Michael Paymar (born December 27, 1953) is a Minnesota politician and former member of the Minnesota House of Representatives. A member of the Minnesota Democratic–Farmer–Labor Party (DFL), he represented District 64B, which includes portions of the city of Saint Paul in Ramsey County, which is part of the Twin Cities metropolitan area. He is also a resource specialist for the Battered Women's Justice Project.
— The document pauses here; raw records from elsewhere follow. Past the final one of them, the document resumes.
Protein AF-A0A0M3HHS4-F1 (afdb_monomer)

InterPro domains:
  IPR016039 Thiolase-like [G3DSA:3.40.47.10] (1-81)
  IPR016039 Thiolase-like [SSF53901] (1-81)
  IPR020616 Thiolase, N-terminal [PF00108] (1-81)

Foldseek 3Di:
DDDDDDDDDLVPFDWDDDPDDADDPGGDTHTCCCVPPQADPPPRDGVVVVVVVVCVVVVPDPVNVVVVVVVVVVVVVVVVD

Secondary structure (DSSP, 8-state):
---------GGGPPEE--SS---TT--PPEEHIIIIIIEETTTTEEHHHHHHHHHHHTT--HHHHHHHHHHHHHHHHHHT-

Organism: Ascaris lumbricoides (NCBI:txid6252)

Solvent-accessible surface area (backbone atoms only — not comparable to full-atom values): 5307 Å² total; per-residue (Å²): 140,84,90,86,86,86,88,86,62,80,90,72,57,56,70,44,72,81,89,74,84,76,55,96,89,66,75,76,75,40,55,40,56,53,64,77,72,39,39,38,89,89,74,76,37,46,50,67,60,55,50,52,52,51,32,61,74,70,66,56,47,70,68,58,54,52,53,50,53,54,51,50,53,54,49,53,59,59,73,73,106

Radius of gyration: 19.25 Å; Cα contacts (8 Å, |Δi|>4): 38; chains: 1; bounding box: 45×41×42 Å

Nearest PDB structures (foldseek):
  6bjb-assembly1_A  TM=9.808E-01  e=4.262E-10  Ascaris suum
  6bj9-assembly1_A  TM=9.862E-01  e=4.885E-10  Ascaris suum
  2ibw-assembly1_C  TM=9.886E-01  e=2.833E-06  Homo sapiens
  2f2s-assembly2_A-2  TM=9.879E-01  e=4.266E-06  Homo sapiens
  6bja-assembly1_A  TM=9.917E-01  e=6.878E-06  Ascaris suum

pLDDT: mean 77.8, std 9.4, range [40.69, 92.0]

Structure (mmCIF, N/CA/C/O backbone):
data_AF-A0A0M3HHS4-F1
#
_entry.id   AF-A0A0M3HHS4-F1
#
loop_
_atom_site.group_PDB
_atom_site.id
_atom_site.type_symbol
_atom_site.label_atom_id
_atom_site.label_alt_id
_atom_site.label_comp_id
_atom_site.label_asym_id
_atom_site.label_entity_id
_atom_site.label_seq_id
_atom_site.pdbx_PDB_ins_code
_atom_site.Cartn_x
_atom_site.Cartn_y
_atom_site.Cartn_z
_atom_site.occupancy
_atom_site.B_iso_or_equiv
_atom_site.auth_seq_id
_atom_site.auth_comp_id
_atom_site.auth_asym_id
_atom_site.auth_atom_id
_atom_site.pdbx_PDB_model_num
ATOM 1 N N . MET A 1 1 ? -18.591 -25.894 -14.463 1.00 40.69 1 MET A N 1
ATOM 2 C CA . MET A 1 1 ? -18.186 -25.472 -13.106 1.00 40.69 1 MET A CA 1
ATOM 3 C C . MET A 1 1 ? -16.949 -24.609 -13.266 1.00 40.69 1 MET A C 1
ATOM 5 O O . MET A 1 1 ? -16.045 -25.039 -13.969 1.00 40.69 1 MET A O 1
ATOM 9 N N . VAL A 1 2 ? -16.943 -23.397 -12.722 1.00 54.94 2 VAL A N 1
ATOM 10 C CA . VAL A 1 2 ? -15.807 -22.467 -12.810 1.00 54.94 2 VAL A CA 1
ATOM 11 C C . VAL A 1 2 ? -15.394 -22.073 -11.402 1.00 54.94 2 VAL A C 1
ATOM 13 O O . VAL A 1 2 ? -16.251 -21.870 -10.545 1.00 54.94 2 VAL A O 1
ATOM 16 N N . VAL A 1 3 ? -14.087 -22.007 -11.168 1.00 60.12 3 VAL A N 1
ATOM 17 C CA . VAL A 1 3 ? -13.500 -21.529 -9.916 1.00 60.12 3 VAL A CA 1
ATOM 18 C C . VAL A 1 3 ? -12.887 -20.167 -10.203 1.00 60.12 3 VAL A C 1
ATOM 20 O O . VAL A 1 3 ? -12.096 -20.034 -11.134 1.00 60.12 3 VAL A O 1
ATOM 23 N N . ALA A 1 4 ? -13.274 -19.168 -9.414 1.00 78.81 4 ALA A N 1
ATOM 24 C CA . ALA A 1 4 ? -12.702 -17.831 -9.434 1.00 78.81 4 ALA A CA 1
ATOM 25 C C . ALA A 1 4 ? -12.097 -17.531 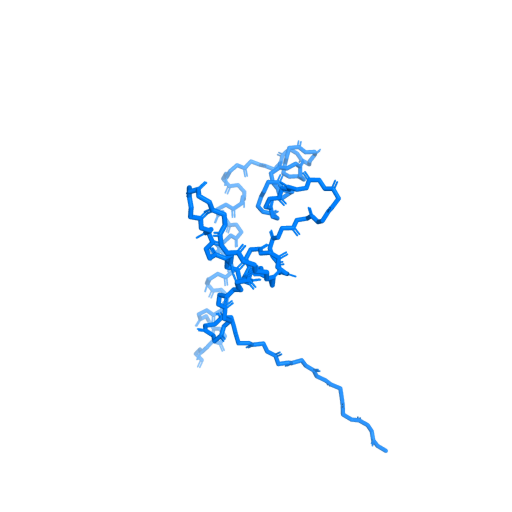-8.058 1.00 78.81 4 ALA A C 1
ATOM 27 O O . ALA A 1 4 ? -12.702 -17.821 -7.027 1.00 78.81 4 ALA A O 1
ATOM 28 N N . GLY A 1 5 ? -10.899 -16.960 -8.063 1.00 86.19 5 GLY A N 1
ATOM 29 C CA . GLY A 1 5 ? -10.133 -16.557 -6.891 1.00 86.19 5 GLY A CA 1
ATOM 30 C C . GLY A 1 5 ? -8.970 -15.667 -7.329 1.00 86.19 5 GLY A C 1
ATOM 31 O O . GLY A 1 5 ? -8.789 -15.434 -8.524 1.00 86.19 5 GLY A O 1
ATOM 32 N N . GLY A 1 6 ? -8.195 -15.167 -6.371 1.00 78.75 6 GLY A N 1
ATOM 33 C CA . GLY A 1 6 ? -6.998 -14.365 -6.622 1.00 78.75 6 GLY A CA 1
ATOM 34 C C . GLY A 1 6 ? -5.799 -14.939 -5.876 1.00 78.75 6 GLY A C 1
ATOM 35 O O . GLY A 1 6 ? -5.954 -15.518 -4.802 1.00 78.75 6 GLY A O 1
ATOM 36 N N . MET A 1 7 ? -4.611 -14.786 -6.453 1.00 69.12 7 MET A N 1
ATOM 37 C CA . MET A 1 7 ? -3.335 -15.119 -5.825 1.00 69.12 7 MET A CA 1
ATOM 38 C C . MET A 1 7 ? -2.406 -13.922 -5.988 1.00 69.12 7 MET A C 1
ATOM 40 O O . MET A 1 7 ? -2.290 -13.383 -7.086 1.00 69.12 7 MET A O 1
ATOM 44 N N . GLU A 1 8 ? -1.730 -13.535 -4.912 1.00 80.81 8 GLU A N 1
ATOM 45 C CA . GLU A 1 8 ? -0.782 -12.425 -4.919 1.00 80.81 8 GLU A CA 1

Early life, education, and career
Paymar graduated from East High School in Duluth, then went on to the College of St. Scholastica, also in Duluth, graduating with a B.A. in education and history. He later attended Hamline University in Saint Paul, earning his M.P.A. He served on the Duluth City Council from 1980 to 1988, and was council president in 1984. Later, after moving to Saint Paul, he served on the Saint Paul Charter Commission before being elected to the Legislature.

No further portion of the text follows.